One would think that if Oliver Stone could turn the lives of two deceased presidents ("JFK," "Nixon") into exciting, operatic cinema, he could make a tale of sex, money and murder in a hot and sweaty desert town jump off the screen. Unfortunately, in his first foray into non-political filmmaking in quite some time, Stone lays it on too thick for too long.

Gone are the political motives, history lessons and sense of importance often attached to his films. What we are left with is the visceral style he mastered in "Natural Born Killers" and a newfound sense of humor which tries and fails to turn "U-Turn" into raucous film noir.

Sean Penn is Bobby Cooper, a character so down-on-his-luck that he has already lost two fingers before the movie even starts. Things are looking up, though, as he travels across the desert in his Mustang convertible toward Las Vegas, where he will return the money he owes to the thugs who removed his fingers. But then his car breaks down and the nearest town is the run-down dust bowl of Superior, Arizona.

There he leaves his car to be fixed by Darrell (Billy Bob Thornton), a mechanic so dirty he could be Pigpen's older, psychotic brother. As he wanders into town Bobby comes across Grace (Jennifer Lopez) a sexy young woman who happens to need help hanging her drapes. Bobby happily offers his help, and other more personal services at her house, until her husband Jake, played by Nick Nolte, comes raging in.

After a brief, if all to practiced, confrontation, Jack and Bobby end up talking in private in which it is revealed that Jack wants Grace dead and is willing to pay Bobby to do it. Bobby declines because he has plenty of money and is planning on leaving Superior in a few hours. That is until he meets the townsfolk and seems to become the butt of some cosmic practical joke.

Soon, his money is stolen, a white-trash nymphet has fallen in love with him, her over excitable boyfriend wants to kill him and Darrell the mechanic keeps on raising the price on him. It seems that he is trapped in Superior, so he takes Jake up on his offer.

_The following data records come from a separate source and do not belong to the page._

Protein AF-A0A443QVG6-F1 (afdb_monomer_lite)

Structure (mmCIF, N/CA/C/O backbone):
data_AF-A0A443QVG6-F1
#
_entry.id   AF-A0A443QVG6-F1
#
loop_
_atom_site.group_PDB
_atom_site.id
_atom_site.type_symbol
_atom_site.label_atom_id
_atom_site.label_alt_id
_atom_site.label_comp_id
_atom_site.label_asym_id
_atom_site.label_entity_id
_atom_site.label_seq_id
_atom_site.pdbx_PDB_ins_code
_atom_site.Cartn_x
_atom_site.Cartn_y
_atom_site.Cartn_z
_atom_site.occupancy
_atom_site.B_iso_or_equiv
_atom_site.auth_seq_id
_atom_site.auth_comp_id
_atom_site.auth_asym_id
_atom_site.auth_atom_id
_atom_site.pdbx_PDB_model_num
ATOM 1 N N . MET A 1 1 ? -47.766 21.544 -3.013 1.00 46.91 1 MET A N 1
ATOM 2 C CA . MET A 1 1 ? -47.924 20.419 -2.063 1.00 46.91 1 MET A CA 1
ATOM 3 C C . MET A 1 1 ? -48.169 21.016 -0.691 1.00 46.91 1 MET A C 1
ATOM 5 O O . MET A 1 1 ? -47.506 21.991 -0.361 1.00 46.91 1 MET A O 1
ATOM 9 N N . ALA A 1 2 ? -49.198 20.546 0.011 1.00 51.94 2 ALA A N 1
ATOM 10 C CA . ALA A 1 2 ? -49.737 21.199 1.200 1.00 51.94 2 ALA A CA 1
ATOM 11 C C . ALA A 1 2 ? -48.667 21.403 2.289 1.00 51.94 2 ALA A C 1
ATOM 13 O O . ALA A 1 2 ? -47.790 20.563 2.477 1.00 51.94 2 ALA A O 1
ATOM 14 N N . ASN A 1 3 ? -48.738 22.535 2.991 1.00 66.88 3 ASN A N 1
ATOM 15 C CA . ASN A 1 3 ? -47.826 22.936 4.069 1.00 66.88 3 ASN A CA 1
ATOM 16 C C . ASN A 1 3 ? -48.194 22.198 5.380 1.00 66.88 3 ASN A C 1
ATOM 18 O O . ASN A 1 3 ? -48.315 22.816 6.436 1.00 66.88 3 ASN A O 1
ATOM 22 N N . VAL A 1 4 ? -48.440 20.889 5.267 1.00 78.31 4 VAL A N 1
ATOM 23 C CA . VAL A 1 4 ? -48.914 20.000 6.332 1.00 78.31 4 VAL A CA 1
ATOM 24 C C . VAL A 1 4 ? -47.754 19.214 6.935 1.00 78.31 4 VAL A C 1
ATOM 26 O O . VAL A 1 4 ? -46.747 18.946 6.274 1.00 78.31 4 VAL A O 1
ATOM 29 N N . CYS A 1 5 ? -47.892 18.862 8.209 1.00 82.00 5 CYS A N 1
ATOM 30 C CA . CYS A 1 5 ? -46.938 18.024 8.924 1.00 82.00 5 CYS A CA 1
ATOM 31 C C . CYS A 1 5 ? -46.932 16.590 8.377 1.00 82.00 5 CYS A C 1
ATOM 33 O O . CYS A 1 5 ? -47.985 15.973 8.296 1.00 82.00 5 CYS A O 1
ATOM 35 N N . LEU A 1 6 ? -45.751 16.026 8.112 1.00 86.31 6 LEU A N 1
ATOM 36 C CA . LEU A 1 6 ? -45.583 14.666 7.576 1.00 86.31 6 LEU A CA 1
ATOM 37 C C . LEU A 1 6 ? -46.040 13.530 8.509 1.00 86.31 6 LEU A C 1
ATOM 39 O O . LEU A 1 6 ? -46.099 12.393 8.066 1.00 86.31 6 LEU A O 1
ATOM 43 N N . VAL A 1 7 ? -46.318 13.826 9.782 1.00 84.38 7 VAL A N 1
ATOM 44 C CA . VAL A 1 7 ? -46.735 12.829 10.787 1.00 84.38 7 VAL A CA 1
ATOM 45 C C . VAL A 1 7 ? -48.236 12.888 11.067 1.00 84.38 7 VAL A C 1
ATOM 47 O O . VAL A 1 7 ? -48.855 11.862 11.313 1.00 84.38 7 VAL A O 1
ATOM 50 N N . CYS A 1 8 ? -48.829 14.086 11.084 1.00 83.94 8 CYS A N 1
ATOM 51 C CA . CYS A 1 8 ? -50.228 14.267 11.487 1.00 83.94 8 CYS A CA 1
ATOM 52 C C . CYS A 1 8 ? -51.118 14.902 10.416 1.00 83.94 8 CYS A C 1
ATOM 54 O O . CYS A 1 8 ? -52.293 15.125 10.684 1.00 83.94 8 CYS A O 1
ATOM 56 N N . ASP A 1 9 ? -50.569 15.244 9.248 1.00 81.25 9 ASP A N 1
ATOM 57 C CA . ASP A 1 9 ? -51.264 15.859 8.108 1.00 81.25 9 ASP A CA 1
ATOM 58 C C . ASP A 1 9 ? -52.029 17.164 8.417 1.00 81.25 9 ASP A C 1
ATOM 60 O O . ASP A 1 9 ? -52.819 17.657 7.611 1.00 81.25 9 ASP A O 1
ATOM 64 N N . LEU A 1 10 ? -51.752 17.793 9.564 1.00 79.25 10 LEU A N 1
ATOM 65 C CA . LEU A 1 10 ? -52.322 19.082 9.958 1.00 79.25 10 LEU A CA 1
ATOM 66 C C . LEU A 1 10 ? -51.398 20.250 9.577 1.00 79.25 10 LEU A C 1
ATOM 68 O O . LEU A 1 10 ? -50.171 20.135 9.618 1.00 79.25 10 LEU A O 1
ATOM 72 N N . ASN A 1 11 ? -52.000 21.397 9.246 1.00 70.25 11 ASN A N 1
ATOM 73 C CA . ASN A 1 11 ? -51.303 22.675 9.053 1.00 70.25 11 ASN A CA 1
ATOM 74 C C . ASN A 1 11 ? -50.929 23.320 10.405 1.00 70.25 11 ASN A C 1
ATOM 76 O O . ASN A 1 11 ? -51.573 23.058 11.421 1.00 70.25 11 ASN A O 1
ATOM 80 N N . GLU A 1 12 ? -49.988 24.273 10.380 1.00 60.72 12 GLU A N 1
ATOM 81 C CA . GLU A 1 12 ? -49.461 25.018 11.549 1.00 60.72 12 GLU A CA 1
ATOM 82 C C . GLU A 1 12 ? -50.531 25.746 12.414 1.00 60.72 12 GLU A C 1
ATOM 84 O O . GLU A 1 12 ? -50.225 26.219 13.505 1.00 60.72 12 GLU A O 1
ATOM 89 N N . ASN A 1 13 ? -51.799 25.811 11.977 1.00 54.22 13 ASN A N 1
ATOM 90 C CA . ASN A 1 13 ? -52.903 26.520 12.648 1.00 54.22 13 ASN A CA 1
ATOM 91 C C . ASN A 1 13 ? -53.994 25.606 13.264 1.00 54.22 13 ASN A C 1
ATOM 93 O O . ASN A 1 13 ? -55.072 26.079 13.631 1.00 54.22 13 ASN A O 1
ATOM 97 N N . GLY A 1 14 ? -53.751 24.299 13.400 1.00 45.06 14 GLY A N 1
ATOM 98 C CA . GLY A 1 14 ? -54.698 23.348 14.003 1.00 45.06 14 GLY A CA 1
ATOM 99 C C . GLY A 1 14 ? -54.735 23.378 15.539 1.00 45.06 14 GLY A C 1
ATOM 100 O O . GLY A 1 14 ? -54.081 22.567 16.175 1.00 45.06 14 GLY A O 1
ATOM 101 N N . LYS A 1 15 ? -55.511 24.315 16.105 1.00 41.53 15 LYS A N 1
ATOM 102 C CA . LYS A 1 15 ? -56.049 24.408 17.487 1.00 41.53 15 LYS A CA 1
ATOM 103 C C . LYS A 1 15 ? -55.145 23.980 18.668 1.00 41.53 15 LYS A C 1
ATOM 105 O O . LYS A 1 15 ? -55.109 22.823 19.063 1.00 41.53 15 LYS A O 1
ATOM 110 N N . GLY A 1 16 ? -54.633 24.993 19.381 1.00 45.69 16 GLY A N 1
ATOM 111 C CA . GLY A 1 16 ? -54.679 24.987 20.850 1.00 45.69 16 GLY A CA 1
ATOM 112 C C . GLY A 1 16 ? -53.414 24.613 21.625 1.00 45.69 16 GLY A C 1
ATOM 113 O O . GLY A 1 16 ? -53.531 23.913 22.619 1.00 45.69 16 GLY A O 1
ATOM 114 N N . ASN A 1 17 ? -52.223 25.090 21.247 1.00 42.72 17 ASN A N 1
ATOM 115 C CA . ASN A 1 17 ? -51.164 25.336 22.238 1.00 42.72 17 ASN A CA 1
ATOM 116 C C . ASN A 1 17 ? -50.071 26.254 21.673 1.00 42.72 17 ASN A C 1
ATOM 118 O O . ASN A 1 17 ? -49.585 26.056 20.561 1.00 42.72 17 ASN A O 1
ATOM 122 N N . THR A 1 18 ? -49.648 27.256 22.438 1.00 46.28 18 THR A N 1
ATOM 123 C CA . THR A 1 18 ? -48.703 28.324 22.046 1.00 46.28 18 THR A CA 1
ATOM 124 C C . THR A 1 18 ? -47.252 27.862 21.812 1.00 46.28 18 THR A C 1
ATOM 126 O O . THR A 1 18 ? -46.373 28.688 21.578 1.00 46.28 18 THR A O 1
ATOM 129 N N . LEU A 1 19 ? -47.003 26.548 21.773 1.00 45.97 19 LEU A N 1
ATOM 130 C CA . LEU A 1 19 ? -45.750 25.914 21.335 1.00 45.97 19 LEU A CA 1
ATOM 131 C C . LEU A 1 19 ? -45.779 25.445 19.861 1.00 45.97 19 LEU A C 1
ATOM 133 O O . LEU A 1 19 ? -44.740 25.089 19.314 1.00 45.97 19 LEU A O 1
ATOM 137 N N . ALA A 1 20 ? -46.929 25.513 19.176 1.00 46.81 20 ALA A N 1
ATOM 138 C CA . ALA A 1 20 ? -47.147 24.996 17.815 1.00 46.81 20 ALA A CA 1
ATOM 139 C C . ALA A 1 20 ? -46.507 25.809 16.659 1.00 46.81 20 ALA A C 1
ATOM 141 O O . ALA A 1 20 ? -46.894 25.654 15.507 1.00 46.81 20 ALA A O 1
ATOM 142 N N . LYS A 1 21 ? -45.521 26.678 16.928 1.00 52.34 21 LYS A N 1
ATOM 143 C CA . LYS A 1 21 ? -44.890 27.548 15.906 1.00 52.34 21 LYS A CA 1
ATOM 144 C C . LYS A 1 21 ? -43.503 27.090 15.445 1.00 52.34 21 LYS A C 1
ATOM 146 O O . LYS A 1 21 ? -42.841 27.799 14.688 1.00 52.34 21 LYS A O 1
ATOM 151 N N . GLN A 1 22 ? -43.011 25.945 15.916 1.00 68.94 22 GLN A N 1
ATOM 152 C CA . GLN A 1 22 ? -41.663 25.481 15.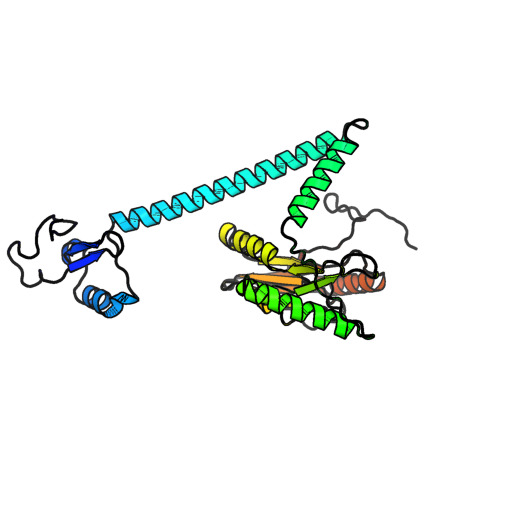596 1.00 68.94 22 GLN A CA 1
ATOM 153 C C . GLN A 1 22 ? -41.700 24.072 14.999 1.00 68.94 22 GLN A C 1
ATOM 155 O O . GLN A 1 22 ? -41.958 23.093 15.684 1.00 68.94 22 GLN A O 1
ATOM 160 N N . GLY A 1 23 ? -41.434 23.982 13.697 1.00 79.62 23 GLY A N 1
ATOM 161 C CA . GLY A 1 23 ? -41.216 22.719 12.996 1.00 79.62 23 GLY A CA 1
ATOM 162 C C . GLY A 1 23 ? -39.782 22.575 12.495 1.00 79.62 23 GLY A C 1
ATOM 163 O O . GLY A 1 23 ? -38.992 23.530 12.529 1.00 79.62 23 GLY A O 1
ATOM 164 N N . VAL A 1 24 ? -39.471 21.379 12.010 1.00 87.19 24 VAL A N 1
ATOM 165 C CA . VAL A 1 24 ? -38.234 21.034 11.302 1.00 87.19 24 VAL A CA 1
ATOM 166 C C . VAL A 1 24 ? -38.575 20.577 9.882 1.00 87.19 24 VAL A C 1
ATOM 168 O O . VAL A 1 24 ? -39.689 20.127 9.619 1.00 87.19 24 VAL A O 1
ATOM 171 N N . GLN A 1 25 ? -37.641 20.739 8.948 1.00 88.31 25 GLN A N 1
ATOM 172 C CA . GLN A 1 25 ? -37.798 20.317 7.558 1.00 88.31 25 GLN A CA 1
ATOM 173 C C . GLN A 1 25 ? -36.794 19.211 7.246 1.00 88.31 25 GLN A C 1
ATOM 175 O O . GLN A 1 25 ? -35.608 19.361 7.539 1.00 88.31 25 GLN A O 1
ATOM 180 N N . CYS A 1 26 ? -37.266 18.116 6.649 1.00 88.31 26 CYS A N 1
ATOM 181 C CA . CYS A 1 26 ? -36.410 17.027 6.201 1.00 88.31 26 CYS A CA 1
ATOM 182 C C . CYS A 1 26 ? -35.465 17.532 5.110 1.00 88.31 26 CYS A C 1
ATOM 184 O O . CYS A 1 26 ? -35.903 18.104 4.113 1.00 88.31 26 CYS A O 1
ATOM 186 N N . SER A 1 27 ? -34.173 17.272 5.283 1.00 88.50 27 SER A N 1
ATOM 187 C CA . SER A 1 27 ? -33.120 17.713 4.365 1.00 88.50 27 SER A CA 1
ATOM 188 C C . SER A 1 27 ? -33.101 16.926 3.051 1.00 88.50 27 SER A C 1
ATOM 190 O O . SER A 1 27 ? -32.458 17.363 2.103 1.00 88.50 27 SER A O 1
ATOM 192 N N . TYR A 1 28 ? -33.787 15.778 2.995 1.00 87.75 28 TYR A N 1
ATOM 193 C CA . TYR A 1 28 ? -33.889 14.935 1.802 1.00 87.75 28 TYR A CA 1
ATOM 194 C C . TYR A 1 28 ? -35.186 15.191 1.027 1.00 87.75 28 TYR A C 1
ATOM 196 O O . TYR A 1 28 ? -35.153 15.691 -0.092 1.00 87.75 28 TYR A O 1
ATOM 204 N N . CYS A 1 29 ? -36.346 14.897 1.622 1.00 88.81 29 CYS A N 1
ATOM 205 C CA . CYS A 1 29 ? -37.632 15.011 0.924 1.00 88.81 29 CYS A CA 1
ATOM 206 C C . CYS A 1 29 ? -38.261 16.412 0.992 1.00 88.81 29 CYS A C 1
ATOM 208 O O . CYS A 1 29 ? -39.296 16.652 0.372 1.00 88.81 29 CYS A O 1
ATOM 210 N N . GLY A 1 30 ? -37.697 17.328 1.787 1.00 86.88 30 GLY A N 1
ATOM 211 C CA . GLY A 1 30 ? -38.187 18.701 1.927 1.00 86.88 30 GLY A CA 1
ATOM 212 C C . GLY A 1 30 ? -39.504 18.855 2.698 1.00 86.88 30 GLY A C 1
ATOM 213 O O . GLY A 1 30 ? -39.968 19.986 2.853 1.00 86.88 30 GLY A O 1
ATOM 214 N N . ARG A 1 31 ? -40.112 17.768 3.195 1.00 87.12 31 ARG A N 1
ATOM 215 C CA . ARG A 1 31 ? -41.357 17.809 3.986 1.00 87.12 31 ARG A CA 1
ATOM 216 C C . ARG A 1 31 ? -41.108 18.330 5.403 1.00 87.12 31 ARG A C 1
ATOM 218 O O . ARG A 1 31 ? -40.011 18.181 5.941 1.00 87.12 31 ARG A O 1
ATOM 225 N N . LYS A 1 32 ? -42.125 18.947 6.010 1.00 87.94 32 LYS A N 1
ATOM 226 C CA . LYS A 1 32 ? -42.050 19.530 7.358 1.00 87.94 32 LYS A CA 1
ATOM 227 C C . LYS A 1 32 ? -42.677 18.615 8.403 1.00 87.94 32 LYS A C 1
ATOM 229 O O . LYS A 1 32 ? -43.659 17.942 8.115 1.00 87.94 32 LYS A O 1
ATOM 234 N N . ALA A 1 33 ? -42.153 18.654 9.620 1.00 87.88 33 ALA A N 1
ATOM 235 C CA . ALA A 1 33 ? -42.746 18.019 10.789 1.00 87.88 33 ALA A CA 1
ATOM 236 C C . ALA A 1 33 ? -42.861 19.018 11.944 1.00 87.88 33 ALA A C 1
ATOM 238 O O . ALA A 1 33 ? -41.967 19.846 12.151 1.00 87.88 33 ALA A O 1
ATOM 239 N N . HIS A 1 34 ? -43.946 18.935 12.714 1.00 87.31 34 HIS A N 1
ATOM 240 C CA . HIS A 1 34 ? -44.049 19.651 13.984 1.00 87.31 34 HIS A CA 1
ATOM 241 C C . HIS A 1 34 ? -43.040 19.087 14.983 1.00 87.31 34 HIS A C 1
ATOM 243 O O . HIS A 1 34 ? -42.895 17.870 15.064 1.00 87.31 34 HIS A O 1
ATOM 249 N N . SER A 1 35 ? -42.430 19.954 15.797 1.00 83.62 35 SER A N 1
ATOM 250 C CA . SER A 1 35 ? -41.517 19.569 16.883 1.00 83.62 35 SER A CA 1
ATOM 251 C C . SER A 1 35 ? -42.031 18.393 17.707 1.00 83.62 35 SER A C 1
ATOM 253 O O . SER A 1 35 ? -41.341 17.396 17.884 1.00 83.62 35 SER A O 1
ATOM 255 N N . ASN A 1 36 ? -43.288 18.490 18.135 1.00 82.19 36 ASN A N 1
ATOM 256 C CA . ASN A 1 36 ? -43.917 17.530 19.032 1.00 82.19 36 ASN A CA 1
ATOM 257 C C . ASN A 1 36 ? -44.263 16.219 18.324 1.00 82.19 36 ASN A C 1
ATOM 259 O O . ASN A 1 36 ? -44.288 15.178 18.960 1.00 82.19 36 ASN A O 1
ATOM 263 N N . CYS A 1 37 ? -44.519 16.260 17.015 1.00 84.06 37 CYS A N 1
ATOM 264 C CA . CYS A 1 37 ? -44.811 15.056 16.243 1.00 84.06 37 CYS A CA 1
ATOM 265 C C . CYS A 1 37 ? -43.569 14.186 16.020 1.00 84.06 37 CYS A C 1
ATOM 267 O O . CYS A 1 37 ? -43.713 13.007 15.736 1.00 84.06 37 CYS A O 1
ATOM 269 N N . VAL A 1 38 ? -42.372 14.765 16.138 1.00 86.06 38 VAL A N 1
ATOM 270 C CA . VAL A 1 38 ? -41.087 14.058 16.012 1.00 86.06 38 VAL A CA 1
ATOM 271 C C . VAL A 1 38 ? -40.271 14.114 17.308 1.00 86.06 38 VAL A C 1
ATOM 273 O O . VAL A 1 38 ? -39.056 13.957 17.283 1.00 86.06 38 VAL A O 1
ATOM 276 N N . ASN A 1 39 ? -40.931 14.376 18.445 1.00 84.88 39 ASN A N 1
ATOM 277 C CA . ASN A 1 39 ? -40.335 14.413 19.788 1.00 84.88 39 ASN A CA 1
ATOM 278 C C . ASN A 1 39 ? -39.093 15.316 19.941 1.00 84.88 39 ASN A C 1
ATOM 280 O O . ASN A 1 39 ? -38.222 15.065 20.772 1.00 84.88 39 ASN A O 1
ATOM 284 N N . LEU A 1 40 ? -39.017 16.405 19.175 1.00 84.06 40 LEU A N 1
ATOM 285 C CA . LEU A 1 40 ? -37.965 17.406 19.315 1.00 84.06 40 LEU A CA 1
ATOM 286 C C . LEU A 1 40 ? -38.372 18.467 20.334 1.00 84.06 40 LEU A C 1
ATOM 288 O O . LEU A 1 40 ? -39.390 19.146 20.180 1.00 84.06 40 LEU A O 1
ATOM 292 N N . ASN A 1 41 ? -37.534 18.660 21.349 1.00 84.75 41 ASN A N 1
ATOM 293 C CA . ASN A 1 41 ? -37.681 19.778 22.271 1.00 84.75 41 ASN A CA 1
ATOM 294 C C . ASN A 1 41 ? -37.167 21.091 21.637 1.00 84.75 41 ASN A C 1
ATOM 296 O O . ASN A 1 41 ? -36.517 21.106 20.586 1.00 84.75 41 ASN A O 1
ATOM 300 N N . LYS A 1 42 ? -37.474 22.217 22.286 1.00 81.75 42 LYS A N 1
ATOM 301 C CA . LYS A 1 42 ? -37.147 23.560 21.788 1.00 81.75 42 LYS A CA 1
ATOM 302 C C . LYS A 1 42 ? -35.637 23.798 21.642 1.00 81.75 42 LYS A C 1
ATOM 304 O O . LYS A 1 42 ? -35.214 24.381 20.649 1.00 81.75 42 LYS A O 1
ATOM 309 N N . GLU A 1 43 ? -34.834 23.323 22.591 1.00 82.69 43 GLU A N 1
ATOM 310 C CA . GLU A 1 43 ? -33.376 23.497 22.580 1.00 82.69 43 GLU A CA 1
ATOM 311 C C . GLU A 1 43 ? -32.733 22.772 21.392 1.00 82.69 43 GLU A C 1
ATOM 313 O O . GLU A 1 43 ? -31.957 23.368 20.643 1.00 82.69 43 GLU A O 1
ATOM 318 N N . THR A 1 44 ? -33.118 21.515 21.152 1.00 82.38 44 THR A N 1
ATOM 319 C CA . THR A 1 44 ? -32.649 20.727 20.007 1.00 82.38 44 THR A CA 1
ATOM 320 C C . THR A 1 44 ? -33.065 21.369 18.684 1.00 82.38 44 THR A C 1
ATOM 322 O O . THR A 1 44 ? -32.261 21.468 17.758 1.00 82.38 44 THR A O 1
ATOM 325 N N . LEU A 1 45 ? -34.294 21.879 18.586 1.00 83.94 45 LEU A N 1
ATOM 326 C CA . LEU A 1 45 ? -34.764 22.601 17.400 1.00 83.94 45 LEU A CA 1
ATOM 327 C C . LEU A 1 45 ? -33.993 23.887 17.123 1.00 83.94 45 LEU A C 1
ATOM 329 O O . LEU A 1 45 ? -33.678 24.173 15.964 1.00 83.94 45 LEU A O 1
ATOM 333 N N . ASP A 1 46 ? -33.690 24.660 18.161 1.00 82.38 46 ASP A N 1
ATOM 334 C CA . ASP A 1 46 ? -32.913 25.888 18.030 1.00 82.38 46 ASP A CA 1
ATOM 335 C C . ASP A 1 46 ? -31.475 25.582 17.579 1.00 82.38 46 ASP A C 1
ATOM 337 O O . ASP A 1 46 ? -30.935 26.309 16.742 1.00 82.38 46 ASP A O 1
ATOM 341 N N . LEU A 1 47 ? -30.881 24.473 18.038 1.00 81.62 47 LEU A N 1
ATOM 342 C CA . LEU A 1 47 ? -29.581 23.989 17.557 1.00 81.62 47 LEU A CA 1
ATOM 343 C C . LEU A 1 47 ? -29.623 23.593 16.076 1.00 81.62 47 LEU A C 1
ATOM 345 O O . LEU A 1 47 ? -28.794 24.065 15.298 1.00 81.62 47 LEU A O 1
ATOM 349 N N . ILE A 1 48 ? -30.615 22.798 15.661 1.00 81.81 48 ILE A N 1
ATOM 350 C CA . ILE A 1 48 ? -30.795 22.395 14.255 1.00 81.81 48 ILE A CA 1
ATOM 351 C C . ILE A 1 48 ? -30.945 23.633 13.357 1.00 81.81 48 ILE A C 1
ATOM 353 O O . ILE A 1 48 ? -30.344 23.720 12.285 1.00 81.81 48 ILE A O 1
ATOM 357 N N . LYS A 1 49 ? -31.723 24.631 13.798 1.00 78.94 49 LYS A N 1
ATOM 358 C CA . LYS A 1 49 ? -31.966 25.865 13.035 1.00 78.94 49 LYS A CA 1
ATOM 359 C C . LYS A 1 49 ? -30.749 26.786 12.971 1.00 78.94 49 LYS A C 1
ATOM 361 O O . LYS A 1 49 ? -30.504 27.359 11.909 1.00 78.94 49 LYS A O 1
ATOM 366 N N . LYS A 1 50 ? -29.997 26.936 14.067 1.00 80.81 50 LYS A N 1
ATOM 367 C CA . LYS A 1 50 ? -28.749 27.723 14.100 1.00 80.81 50 LYS A CA 1
ATOM 368 C C . LYS A 1 50 ? -27.653 27.075 13.255 1.00 80.81 50 LYS A C 1
ATOM 370 O O . LYS A 1 50 ? -26.904 27.775 12.580 1.00 80.81 50 LYS A O 1
ATOM 375 N N . SER A 1 51 ? -27.614 25.747 13.229 1.00 75.69 51 SER A N 1
ATOM 376 C CA . SER A 1 51 ? -26.566 24.959 12.583 1.00 75.69 51 SER A CA 1
ATOM 377 C C . SER A 1 51 ? -26.983 24.384 11.230 1.00 75.69 51 SER A C 1
ATOM 379 O O . SER A 1 51 ? -26.440 23.361 10.831 1.00 75.69 51 SER A O 1
ATOM 381 N N . LYS A 1 52 ? -27.890 25.032 10.480 1.00 65.38 52 LYS A N 1
ATOM 382 C CA . LYS A 1 52 ? -28.409 24.540 9.179 1.00 65.38 52 LYS A CA 1
ATOM 383 C C . LYS A 1 52 ? -27.345 24.066 8.175 1.00 65.38 52 LYS A C 1
ATOM 385 O O . LYS A 1 52 ? -27.658 23.261 7.306 1.00 65.38 52 LYS A O 1
ATOM 390 N N . LYS A 1 53 ? -26.108 24.574 8.258 1.00 67.69 53 LYS A N 1
ATOM 391 C CA . LYS A 1 53 ? -24.979 24.116 7.427 1.00 67.69 53 LYS A CA 1
ATOM 392 C C . LYS A 1 53 ? -24.334 22.815 7.922 1.00 67.69 53 LYS A C 1
ATOM 394 O O . LYS A 1 53 ? -23.894 22.024 7.098 1.00 67.69 53 LYS A O 1
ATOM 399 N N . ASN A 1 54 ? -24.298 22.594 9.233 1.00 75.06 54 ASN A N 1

Grace, however, is too irresistible and Bobby cannot help but to fall for her. It turns out she and Jake have some very dark secrets which she wants to run away from. But she cannot leave until Jake is dead.

It is a set-up we have seen many times before in such films as "Red Rock West" and "Body Heat," but Stone does not add much else to the genre. His characters are more than willing to ham it up, but his direction is too heavy and too disturbing to ever let the story take off.

Sean Penn is perfectly cast as the cocky drifter whose luck gets worse and worse. Penn is the kind of actor that is likable enough to root for, but not so much that we mind watching him get beaten up again and again.

Claire Danes and Joaquin Phoenix are hilarious as the young white trash couple who will not leave Bobby alone. Their scenes, devoid of any unpleasant overtones, are the only genuinely funny moments in the film.

Jon Voight is unrecognizable as a blind Native American who sees more than others. And Billy Bob Thornton is so dirty and disgusting as the mechanic from Hell, you do not know if you should laugh at him or pity him.

They all take their stock characters and add a demented twist, much like Stone was hoping to do with the film noir genre. But with incest playing an all too visible part in the film along with the many other disturbing images Stone likes to intercut with his action, "U-Turn" is not that much fun. Stone even seemed forced to add a tweaky score and comic sound effects at points to remind us it is supposed to be funny.

Only at the very end does the film reach the darkly comic tone it was trying for. But after two hours of being bombarded by numerous images of rotted desert carcasses and disturbing sex, you just want it to end.

Had Stone softened his style a bit and allowed his actors to take over, the film would have been more of a success. But then again, Oliver Stone has never been accused of being subtle.